Toutefois, préserver l’indépendance a un prix que l’Iran a toujours payé, a déclaré M. Araghchi.
« Dès les premiers jours de la Révolution islamique d’Iran, les pressions économiques, les sanctions, les menaces militaires et les guerres par procuration ont toutes été conçues pour transformer l’Iran en un acteur subordonné dans le système international. Mais l’Iran a tenu bon et a montré que non seulement il ne cédait pas aux pressions, mais qu’il poursuivait son chemin de développement et de progrès en s’appuyant sur ses capacités nationales".
« Ce choix conscient est devenu un principe : l’Iran n’achète pas sa sécurité, mais la construit.
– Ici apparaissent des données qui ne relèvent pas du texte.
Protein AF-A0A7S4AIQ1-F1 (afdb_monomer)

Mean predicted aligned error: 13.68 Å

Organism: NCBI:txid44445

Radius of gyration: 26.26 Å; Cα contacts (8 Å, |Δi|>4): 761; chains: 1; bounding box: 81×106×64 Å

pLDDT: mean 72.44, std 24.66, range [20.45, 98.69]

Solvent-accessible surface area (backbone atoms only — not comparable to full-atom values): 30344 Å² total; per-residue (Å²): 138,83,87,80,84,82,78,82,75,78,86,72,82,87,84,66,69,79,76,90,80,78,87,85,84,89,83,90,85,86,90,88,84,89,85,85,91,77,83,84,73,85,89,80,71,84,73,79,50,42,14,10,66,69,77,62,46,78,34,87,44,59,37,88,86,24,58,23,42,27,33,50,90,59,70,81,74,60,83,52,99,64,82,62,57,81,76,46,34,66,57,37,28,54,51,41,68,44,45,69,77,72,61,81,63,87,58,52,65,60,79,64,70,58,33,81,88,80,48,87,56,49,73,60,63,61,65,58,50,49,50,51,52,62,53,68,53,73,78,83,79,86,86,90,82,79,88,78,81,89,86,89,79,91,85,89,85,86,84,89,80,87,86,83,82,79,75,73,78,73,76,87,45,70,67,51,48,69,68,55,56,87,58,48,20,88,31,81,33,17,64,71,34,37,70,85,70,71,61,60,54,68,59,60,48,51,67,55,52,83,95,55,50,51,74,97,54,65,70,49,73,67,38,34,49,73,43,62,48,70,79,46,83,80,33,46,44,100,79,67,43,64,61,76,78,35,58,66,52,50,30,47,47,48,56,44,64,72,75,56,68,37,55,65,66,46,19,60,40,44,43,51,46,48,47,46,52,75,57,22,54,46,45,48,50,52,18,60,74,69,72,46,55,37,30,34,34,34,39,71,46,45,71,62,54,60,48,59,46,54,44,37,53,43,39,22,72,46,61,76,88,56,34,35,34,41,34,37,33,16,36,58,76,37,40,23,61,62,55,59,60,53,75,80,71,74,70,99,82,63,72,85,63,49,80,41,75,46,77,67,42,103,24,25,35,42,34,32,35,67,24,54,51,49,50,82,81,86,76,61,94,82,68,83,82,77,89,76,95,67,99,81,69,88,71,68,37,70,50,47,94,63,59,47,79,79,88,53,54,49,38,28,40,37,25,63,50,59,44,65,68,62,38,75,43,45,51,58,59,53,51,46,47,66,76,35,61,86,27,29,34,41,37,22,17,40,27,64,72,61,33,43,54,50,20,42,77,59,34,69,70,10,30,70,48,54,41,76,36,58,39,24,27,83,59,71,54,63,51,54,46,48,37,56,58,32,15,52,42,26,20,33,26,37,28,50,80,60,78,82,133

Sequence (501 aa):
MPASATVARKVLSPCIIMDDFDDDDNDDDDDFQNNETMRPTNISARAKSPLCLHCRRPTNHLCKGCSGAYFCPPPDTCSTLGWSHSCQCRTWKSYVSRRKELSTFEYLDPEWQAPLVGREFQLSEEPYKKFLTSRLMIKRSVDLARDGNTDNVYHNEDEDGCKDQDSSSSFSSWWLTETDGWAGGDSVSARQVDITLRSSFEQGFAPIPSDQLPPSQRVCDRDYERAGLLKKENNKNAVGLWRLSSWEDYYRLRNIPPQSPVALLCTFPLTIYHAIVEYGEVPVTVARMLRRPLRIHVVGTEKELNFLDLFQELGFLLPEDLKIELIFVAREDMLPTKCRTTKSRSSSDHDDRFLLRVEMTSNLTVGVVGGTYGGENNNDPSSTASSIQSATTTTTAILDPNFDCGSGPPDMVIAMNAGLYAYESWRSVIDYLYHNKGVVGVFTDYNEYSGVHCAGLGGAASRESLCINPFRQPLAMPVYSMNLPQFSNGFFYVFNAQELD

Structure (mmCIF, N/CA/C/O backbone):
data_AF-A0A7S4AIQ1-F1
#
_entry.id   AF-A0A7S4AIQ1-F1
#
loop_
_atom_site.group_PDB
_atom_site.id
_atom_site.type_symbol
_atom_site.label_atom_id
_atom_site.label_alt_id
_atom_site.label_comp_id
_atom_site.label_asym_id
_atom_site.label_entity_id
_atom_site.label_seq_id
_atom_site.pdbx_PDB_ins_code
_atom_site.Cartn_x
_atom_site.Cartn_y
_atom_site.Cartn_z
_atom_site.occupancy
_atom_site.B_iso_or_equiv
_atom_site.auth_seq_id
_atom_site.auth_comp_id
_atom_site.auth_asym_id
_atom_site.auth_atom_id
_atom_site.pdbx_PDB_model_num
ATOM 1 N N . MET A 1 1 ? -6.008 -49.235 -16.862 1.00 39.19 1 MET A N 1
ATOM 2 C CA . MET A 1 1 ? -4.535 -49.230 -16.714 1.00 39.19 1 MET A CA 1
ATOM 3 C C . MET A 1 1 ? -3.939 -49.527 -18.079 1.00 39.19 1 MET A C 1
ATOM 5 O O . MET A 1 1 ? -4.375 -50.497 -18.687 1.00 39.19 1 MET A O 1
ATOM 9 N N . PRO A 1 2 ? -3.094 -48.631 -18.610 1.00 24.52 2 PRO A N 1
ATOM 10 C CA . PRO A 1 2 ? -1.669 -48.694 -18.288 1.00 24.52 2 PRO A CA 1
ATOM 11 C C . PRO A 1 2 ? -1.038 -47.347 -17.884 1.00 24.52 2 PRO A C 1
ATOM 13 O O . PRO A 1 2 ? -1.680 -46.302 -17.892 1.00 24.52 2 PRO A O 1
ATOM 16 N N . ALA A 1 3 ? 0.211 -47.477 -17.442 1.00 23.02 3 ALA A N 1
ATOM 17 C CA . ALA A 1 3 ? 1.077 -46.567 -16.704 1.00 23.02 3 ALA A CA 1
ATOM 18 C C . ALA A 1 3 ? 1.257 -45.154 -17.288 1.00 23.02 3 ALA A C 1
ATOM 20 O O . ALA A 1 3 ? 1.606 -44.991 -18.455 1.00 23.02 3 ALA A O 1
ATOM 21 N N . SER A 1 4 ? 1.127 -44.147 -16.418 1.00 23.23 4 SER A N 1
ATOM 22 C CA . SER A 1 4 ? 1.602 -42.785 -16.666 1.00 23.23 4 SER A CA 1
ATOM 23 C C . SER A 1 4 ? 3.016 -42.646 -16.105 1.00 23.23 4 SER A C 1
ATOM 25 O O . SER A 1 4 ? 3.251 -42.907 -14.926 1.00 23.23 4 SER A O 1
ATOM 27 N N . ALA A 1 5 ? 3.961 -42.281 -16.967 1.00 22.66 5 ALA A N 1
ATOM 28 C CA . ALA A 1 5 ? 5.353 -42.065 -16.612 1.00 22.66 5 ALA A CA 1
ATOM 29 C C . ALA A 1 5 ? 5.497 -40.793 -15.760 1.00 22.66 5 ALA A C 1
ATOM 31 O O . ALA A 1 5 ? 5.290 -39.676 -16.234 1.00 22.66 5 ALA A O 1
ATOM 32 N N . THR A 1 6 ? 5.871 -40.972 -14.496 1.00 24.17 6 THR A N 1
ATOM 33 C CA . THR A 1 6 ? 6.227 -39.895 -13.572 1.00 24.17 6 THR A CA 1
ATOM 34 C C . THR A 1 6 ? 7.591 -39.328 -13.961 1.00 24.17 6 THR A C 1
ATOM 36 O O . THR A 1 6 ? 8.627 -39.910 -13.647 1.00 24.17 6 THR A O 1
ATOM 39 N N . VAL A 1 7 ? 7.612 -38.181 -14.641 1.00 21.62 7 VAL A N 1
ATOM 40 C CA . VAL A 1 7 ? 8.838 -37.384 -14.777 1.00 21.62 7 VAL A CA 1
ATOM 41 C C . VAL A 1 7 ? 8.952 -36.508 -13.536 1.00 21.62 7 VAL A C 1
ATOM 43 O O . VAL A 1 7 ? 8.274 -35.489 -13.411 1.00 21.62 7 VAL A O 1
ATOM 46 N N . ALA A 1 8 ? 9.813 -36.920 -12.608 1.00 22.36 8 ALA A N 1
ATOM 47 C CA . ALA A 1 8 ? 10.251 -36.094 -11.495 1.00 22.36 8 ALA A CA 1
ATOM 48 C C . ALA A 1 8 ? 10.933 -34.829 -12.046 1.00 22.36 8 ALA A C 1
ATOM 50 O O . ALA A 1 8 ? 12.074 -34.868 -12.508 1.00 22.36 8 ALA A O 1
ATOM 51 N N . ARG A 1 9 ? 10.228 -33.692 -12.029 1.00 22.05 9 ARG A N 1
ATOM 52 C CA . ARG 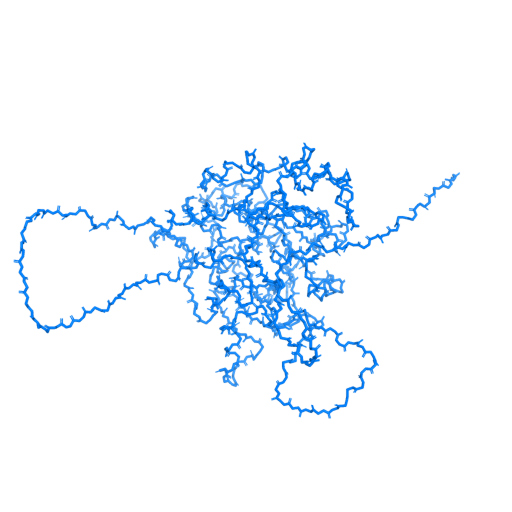A 1 9 ? 10.854 -32.385 -12.245 1.00 22.05 9 ARG A CA 1
ATOM 53 C C . ARG A 1 9 ? 11.600 -32.016 -10.970 1.00 22.05 9 ARG A C 1
ATOM 55 O O . ARG A 1 9 ? 10.992 -31.690 -9.958 1.00 22.05 9 ARG A O 1
ATOM 62 N N . LYS A 1 10 ? 12.927 -32.101 -11.045 1.00 20.45 10 LYS A N 1
ATOM 63 C CA . LYS A 1 10 ? 13.862 -31.550 -10.064 1.00 20.45 10 LYS A CA 1
ATOM 64 C C . LYS A 1 10 ? 13.489 -30.081 -9.826 1.00 20.45 10 LYS A C 1
ATOM 66 O O . LYS A 1 10 ? 13.567 -29.274 -10.750 1.00 20.45 10 LYS A O 1
ATOM 71 N N . VAL A 1 11 ? 13.040 -29.761 -8.616 1.00 23.33 11 VAL A N 1
ATOM 72 C CA . VAL A 1 11 ? 12.877 -28.381 -8.148 1.00 23.33 11 VAL A CA 1
ATOM 73 C C . VAL A 1 11 ? 14.288 -27.804 -8.049 1.00 23.33 11 VAL A C 1
ATOM 75 O O . VAL A 1 11 ? 15.081 -28.250 -7.225 1.00 23.33 11 VAL A O 1
ATOM 78 N N . LEU A 1 12 ? 14.641 -26.915 -8.976 1.00 22.86 12 LEU A N 1
ATOM 79 C CA . LEU A 1 12 ? 15.917 -26.201 -8.982 1.00 22.86 12 LEU A CA 1
ATOM 80 C C . LEU A 1 12 ? 15.723 -24.860 -8.266 1.00 22.86 12 LEU A C 1
ATOM 82 O O . LEU A 1 12 ? 14.786 -24.125 -8.578 1.00 22.86 12 LEU A O 1
ATOM 86 N N . SER A 1 13 ? 16.595 -24.593 -7.294 1.00 22.95 13 SER A N 1
ATOM 87 C CA . SER A 1 13 ? 16.592 -23.424 -6.412 1.00 22.95 13 SER A CA 1
ATOM 88 C C . SER A 1 13 ? 16.639 -22.088 -7.177 1.00 22.95 13 SER A C 1
ATOM 90 O O . SER A 1 13 ? 17.389 -21.985 -8.151 1.00 22.95 13 SER A O 1
ATOM 92 N N . PRO A 1 14 ? 15.906 -21.041 -6.747 1.00 26.05 14 PRO A N 1
ATOM 93 C CA . PRO A 1 14 ? 16.018 -19.702 -7.324 1.00 26.05 14 PRO A CA 1
ATOM 94 C C . PRO A 1 14 ? 17.215 -18.950 -6.713 1.00 26.05 14 PRO A C 1
ATOM 96 O O . PRO A 1 14 ? 17.199 -18.633 -5.528 1.00 26.05 14 PRO A O 1
ATOM 99 N N . CYS A 1 15 ? 18.245 -18.649 -7.512 1.00 28.89 15 CYS A N 1
ATOM 100 C CA . CYS A 1 15 ? 19.311 -17.716 -7.129 1.00 28.89 15 CYS A CA 1
ATOM 101 C C . CYS A 1 15 ? 18.898 -16.268 -7.447 1.00 28.89 15 CYS A C 1
ATOM 103 O O . CYS A 1 15 ? 18.820 -15.881 -8.612 1.00 28.89 15 CYS A O 1
ATOM 105 N N . ILE A 1 16 ? 18.579 -15.554 -6.366 1.00 26.28 16 ILE A N 1
ATOM 106 C CA . ILE A 1 16 ? 18.837 -14.150 -6.007 1.00 26.28 16 ILE A CA 1
ATOM 107 C C . ILE A 1 16 ? 18.856 -13.108 -7.148 1.00 26.28 16 ILE A C 1
ATOM 109 O O . ILE A 1 16 ? 19.792 -13.013 -7.943 1.00 26.28 16 ILE A O 1
ATOM 113 N N . ILE A 1 17 ? 17.833 -12.245 -7.147 1.00 30.45 17 ILE A N 1
ATOM 114 C CA . ILE A 1 17 ? 17.864 -10.912 -7.760 1.00 30.45 17 ILE A CA 1
ATOM 115 C C . ILE A 1 17 ? 18.532 -9.989 -6.729 1.00 30.45 17 ILE A C 1
ATOM 117 O O . ILE A 1 17 ? 17.853 -9.422 -5.884 1.00 30.45 17 ILE A O 1
ATOM 121 N N . MET A 1 18 ? 19.864 -9.894 -6.764 1.00 26.97 18 MET A N 1
ATOM 122 C CA . MET A 1 18 ? 20.611 -8.856 -6.045 1.00 26.97 18 MET A CA 1
ATOM 123 C C . MET A 1 18 ? 20.432 -7.540 -6.808 1.00 26.97 18 MET A C 1
ATOM 125 O O . MET A 1 18 ? 20.749 -7.459 -8.001 1.00 26.97 18 MET A O 1
ATOM 129 N N . ASP A 1 19 ? 19.865 -6.540 -6.148 1.00 31.25 19 ASP A N 1
ATOM 130 C CA . ASP A 1 19 ? 20.213 -5.151 -6.406 1.00 31.25 19 ASP A CA 1
ATOM 131 C C . ASP A 1 19 ? 21.279 -4.808 -5.366 1.00 31.25 19 ASP A C 1
ATOM 133 O O . ASP A 1 19 ? 20.994 -4.823 -4.172 1.00 31.25 19 ASP A O 1
ATOM 137 N N . ASP A 1 20 ? 22.511 -4.579 -5.823 1.00 27.30 20 ASP A N 1
ATOM 138 C CA . ASP A 1 20 ? 23.629 -4.196 -4.963 1.00 27.30 20 ASP A CA 1
ATOM 139 C C . ASP A 1 20 ? 23.326 -2.828 -4.325 1.00 27.30 20 ASP A C 1
ATOM 141 O O . ASP A 1 20 ? 23.472 -1.769 -4.945 1.00 27.30 20 ASP A O 1
ATOM 145 N N . PHE A 1 21 ? 22.895 -2.865 -3.071 1.00 34.41 21 PHE A N 1
ATOM 146 C CA . PHE A 1 21 ? 23.215 -1.860 -2.069 1.00 34.41 21 PHE A CA 1
ATOM 147 C C . PHE A 1 21 ? 23.973 -2.599 -0.969 1.00 34.41 21 PHE A C 1
ATOM 149 O O . PHE A 1 21 ? 23.403 -2.882 0.078 1.00 34.41 21 PHE A O 1
ATOM 156 N N . ASP A 1 22 ? 25.225 -2.961 -1.246 1.00 27.72 22 ASP A N 1
ATOM 157 C CA . ASP A 1 22 ? 26.127 -3.433 -0.200 1.00 27.72 22 ASP A CA 1
ATOM 158 C C . ASP A 1 22 ? 26.840 -2.228 0.424 1.00 27.72 22 ASP A C 1
ATOM 160 O O . ASP A 1 22 ? 27.482 -1.421 -0.263 1.00 27.72 22 ASP A O 1
ATOM 164 N N . ASP A 1 23 ? 26.630 -2.111 1.733 1.00 28.12 23 ASP A N 1
ATOM 165 C CA . ASP A 1 23 ? 27.480 -1.435 2.700 1.00 28.12 23 ASP A CA 1
ATOM 166 C C . ASP A 1 23 ? 28.693 -2.343 2.958 1.00 28.12 23 ASP A C 1
ATOM 168 O O . ASP A 1 23 ? 28.524 -3.450 3.460 1.00 28.12 23 ASP A O 1
ATOM 172 N N . ASP A 1 24 ? 29.900 -1.872 2.651 1.00 28.75 24 ASP A N 1
ATOM 173 C CA . ASP A 1 24 ? 31.144 -2.450 3.165 1.00 28.75 24 ASP A CA 1
ATOM 174 C C . ASP A 1 24 ? 31.961 -1.310 3.779 1.00 28.75 24 ASP A C 1
ATOM 176 O O . ASP A 1 24 ? 32.345 -0.378 3.072 1.00 28.75 24 ASP A O 1
ATOM 180 N N . ASP A 1 25 ? 32.214 -1.391 5.087 1.00 27.61 25 ASP A N 1
ATOM 181 C CA . ASP A 1 25 ? 33.352 -0.743 5.743 1.00 27.61 25 ASP A CA 1
ATOM 182 C C . ASP A 1 25 ? 33.780 -1.545 6.991 1.00 27.61 25 ASP A C 1
ATOM 184 O O . ASP A 1 25 ? 32.946 -1.890 7.837 1.00 27.61 25 ASP A O 1
ATOM 188 N N . ASN A 1 26 ? 35.112 -1.692 7.102 1.00 29.27 26 ASN A N 1
ATOM 189 C CA . ASN A 1 26 ? 35.968 -2.073 8.246 1.00 29.27 26 ASN A CA 1
ATOM 190 C C . ASN A 1 26 ? 36.275 -3.580 8.405 1.00 29.27 26 ASN A C 1
ATOM 192 O O . ASN A 1 26 ? 35.367 -4.396 8.496 1.00 29.27 26 ASN A O 1
ATOM 196 N N . ASP A 1 27 ? 37.517 -4.061 8.522 1.00 29.73 27 ASP A N 1
ATOM 197 C CA . ASP A 1 27 ? 38.865 -3.475 8.595 1.00 29.73 27 ASP A CA 1
ATOM 198 C C . ASP A 1 27 ? 39.868 -4.597 8.220 1.00 29.73 27 ASP A C 1
ATOM 200 O O . ASP A 1 27 ? 39.674 -5.748 8.621 1.00 29.73 27 ASP A O 1
ATOM 204 N N . ASP A 1 28 ? 40.939 -4.270 7.488 1.00 28.11 28 ASP A N 1
ATOM 205 C CA . ASP A 1 28 ? 42.119 -5.133 7.313 1.00 28.11 28 ASP A CA 1
ATOM 206 C C . ASP A 1 28 ? 43.186 -4.752 8.357 1.00 28.11 28 ASP A C 1
ATOM 208 O O . ASP A 1 28 ? 43.623 -3.600 8.388 1.00 28.11 28 ASP A O 1
ATOM 212 N N . ASP A 1 29 ? 43.666 -5.731 9.131 1.00 28.83 29 ASP A N 1
ATOM 213 C CA . ASP A 1 29 ? 44.950 -5.668 9.841 1.00 28.83 29 ASP A CA 1
ATOM 214 C C . ASP A 1 29 ? 45.953 -6.662 9.210 1.00 28.83 29 ASP A C 1
ATOM 216 O O . ASP A 1 29 ? 45.656 -7.838 8.994 1.00 28.83 29 ASP A O 1
ATOM 220 N N . ASP A 1 30 ? 47.167 -6.140 9.004 1.00 27.84 30 ASP A N 1
ATOM 221 C CA . ASP A 1 30 ? 48.478 -6.792 8.862 1.00 27.84 30 ASP A CA 1
ATOM 222 C C . ASP A 1 30 ? 48.953 -7.434 7.523 1.00 27.84 30 ASP A C 1
ATOM 224 O O . ASP A 1 30 ? 48.894 -8.637 7.281 1.00 27.84 30 ASP A O 1
ATOM 228 N N . ASP A 1 31 ? 49.643 -6.575 6.752 1.00 25.00 31 ASP A N 1
ATOM 229 C CA . ASP A 1 31 ? 51.112 -6.583 6.539 1.00 25.00 31 ASP A CA 1
ATOM 230 C C . ASP A 1 31 ? 51.755 -7.258 5.286 1.00 25.00 31 ASP A C 1
ATOM 232 O O . ASP A 1 31 ? 51.424 -8.357 4.850 1.00 25.00 31 ASP A O 1
ATOM 236 N N . PHE A 1 32 ? 52.800 -6.567 4.789 1.00 24.38 32 PHE A N 1
ATOM 237 C CA . PHE A 1 32 ? 53.858 -6.925 3.812 1.00 24.38 32 PHE A CA 1
ATOM 238 C C . PHE A 1 32 ? 53.745 -6.647 2.277 1.00 24.38 32 PHE A C 1
ATOM 240 O O . PHE A 1 32 ? 53.446 -7.508 1.457 1.00 24.38 32 PHE A O 1
ATOM 247 N N . GLN A 1 33 ? 54.276 -5.459 1.918 1.00 24.73 33 GLN A N 1
ATOM 248 C CA . GLN A 1 33 ? 55.339 -5.151 0.917 1.00 24.73 33 GLN A CA 1
ATOM 249 C C . GLN A 1 33 ? 55.080 -5.055 -0.619 1.00 24.73 33 GLN A C 1
ATOM 251 O O . GLN A 1 33 ? 55.151 -6.025 -1.363 1.00 24.73 33 GLN A O 1
ATOM 256 N N . ASN A 1 34 ? 55.011 -3.789 -1.077 1.00 23.81 34 ASN A N 1
ATOM 257 C CA . ASN A 1 34 ? 55.681 -3.124 -2.225 1.00 23.81 34 ASN A CA 1
ATOM 258 C C . ASN A 1 34 ? 55.853 -3.836 -3.592 1.00 23.81 34 ASN A C 1
ATOM 260 O O . ASN A 1 34 ? 56.768 -4.638 -3.761 1.00 23.81 34 ASN A O 1
ATOM 264 N N . ASN A 1 35 ? 55.174 -3.323 -4.639 1.00 24.58 35 ASN A N 1
ATOM 265 C CA . ASN A 1 35 ? 55.829 -2.506 -5.688 1.00 24.58 35 ASN A CA 1
ATOM 266 C C . ASN A 1 35 ? 54.856 -1.884 -6.728 1.00 24.58 35 ASN A C 1
ATOM 268 O O . ASN A 1 35 ? 54.080 -2.574 -7.377 1.00 24.58 35 ASN A O 1
ATOM 272 N N . GLU A 1 36 ? 55.006 -0.566 -6.905 1.00 24.81 36 GLU A N 1
ATOM 273 C CA . GLU A 1 36 ? 54.845 0.252 -8.127 1.00 24.81 36 GLU A CA 1
ATOM 274 C C . GLU A 1 36 ? 53.506 0.294 -8.911 1.00 24.81 36 GLU A C 1
ATOM 276 O O . GLU A 1 36 ? 53.294 -0.351 -9.931 1.00 24.81 36 GLU A O 1
ATOM 281 N N . THR A 1 37 ? 52.682 1.273 -8.512 1.00 29.59 37 THR A N 1
ATOM 282 C CA . THR A 1 37 ? 52.022 2.290 -9.367 1.00 29.59 37 THR A CA 1
ATOM 283 C C . THR A 1 37 ? 51.245 1.852 -10.621 1.00 29.59 37 THR A C 1
ATOM 285 O O . THR A 1 37 ? 51.693 2.038 -11.752 1.00 29.59 37 THR A O 1
ATOM 288 N N . MET A 1 38 ? 49.959 1.544 -10.433 1.00 23.78 38 MET A N 1
ATOM 289 C CA . MET A 1 38 ? 48.898 2.009 -11.336 1.00 23.78 38 MET A CA 1
ATOM 290 C C . MET A 1 38 ? 47.784 2.659 -10.511 1.00 23.78 38 MET A C 1
ATOM 292 O O . MET A 1 38 ? 47.224 2.053 -9.605 1.00 23.78 38 MET A O 1
ATOM 296 N N . ARG A 1 39 ? 47.503 3.934 -10.800 1.00 23.70 39 ARG A N 1
ATOM 297 C CA . ARG A 1 39 ? 46.450 4.726 -10.149 1.00 23.70 39 ARG A CA 1
ATOM 298 C C . ARG A 1 39 ? 45.088 4.036 -10.330 1.00 23.70 39 ARG A C 1
ATOM 300 O O . ARG A 1 39 ? 44.726 3.795 -11.483 1.00 23.70 39 ARG A O 1
ATOM 307 N N . PRO A 1 40 ? 44.295 3.804 -9.269 1.00 25.88 40 PRO A N 1
ATOM 308 C CA . PRO A 1 40 ? 42.906 3.410 -9.427 1.00 25.88 40 PRO A CA 1
ATOM 309 C C . PRO A 1 40 ? 42.136 4.622 -9.951 1.00 25.88 40 PRO A C 1
ATOM 311 O O . PRO A 1 40 ? 42.008 5.652 -9.290 1.00 25.88 40 PRO A O 1
ATOM 314 N N . THR A 1 41 ? 41.670 4.535 -11.189 1.00 26.28 41 THR A N 1
ATOM 315 C CA . THR A 1 41 ? 40.675 5.457 -11.729 1.00 26.28 41 THR A CA 1
ATOM 316 C C . THR A 1 41 ? 39.398 5.344 -10.904 1.00 26.28 41 THR A C 1
ATOM 318 O O . THR A 1 41 ? 38.841 4.255 -10.816 1.00 26.28 41 THR A O 1
ATOM 321 N N . ASN A 1 42 ? 38.950 6.470 -10.340 1.00 27.83 42 ASN A N 1
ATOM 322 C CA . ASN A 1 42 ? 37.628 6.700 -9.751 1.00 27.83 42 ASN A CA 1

Nous ne dépendons pas des autres pour nous soutenir, mais nous nous défendons en nous appuyant sur nos connaissances, notre puissance et nos capacités nationales. »
L’indépendance n’est pas un simple slogan, mais une nécessité inévitable, a poursuivi M. Araghchi, ajoutant que cette vision de la politique étrangère a conduit l’Iran à ne se laisser influencer ni par les promesses étrangères ni par les menaces de ses ennemis.
L’Iran, a-t-il déclaré, s’appuie sur sa puissance nationale, son progrès indépendant et sa résistance aux pressions extérieures.
« Dans un monde où les puissances sont constamment engagées dans des conflits et des compétitions instables, l’Iran, grâce à la stabilité de ses politiques, a montré que la dépendance envers les autres n’est pas seulement un danger, mais aussi une erreur stratégique. C’est la leçon que l’histoire nous a enseignée à maintes reprises, et nous l’avons non seulement préservée, mais nous la transmettrons également aux générations futures », a-t-il enchéri.
Moscou ; observateur ou concepteur
En ce qui concerne la Russie, M. Araghchi a noté que la guerre en Ukraine a donné à ce pays l’occasion de développer une perspective différente à l’égard des alliances internationales, en s’affranchissant des États-Unis.
La guerre en Ukraine et les derniers développements ont donné à la Russie l’occasion de mieux planifier son jeu sur plusieurs fronts. D’un côté, la coopération stratégique de la Russie avec la Chine s’étend et, de l’autre côté, le Kremlin tente de modifier l’équilibre des forces au niveau international en renforçant ses relations avec les pays en développement. Les interactions économiques accrues avec les pays BRICS, l’élargissement de la coopération en matière de sécurité avec les partenaires régionaux et les efforts visant à réduire la dépendance au système financier occidental sont révélateurs de l’approche de Moscou face aux évolutions. mondiales.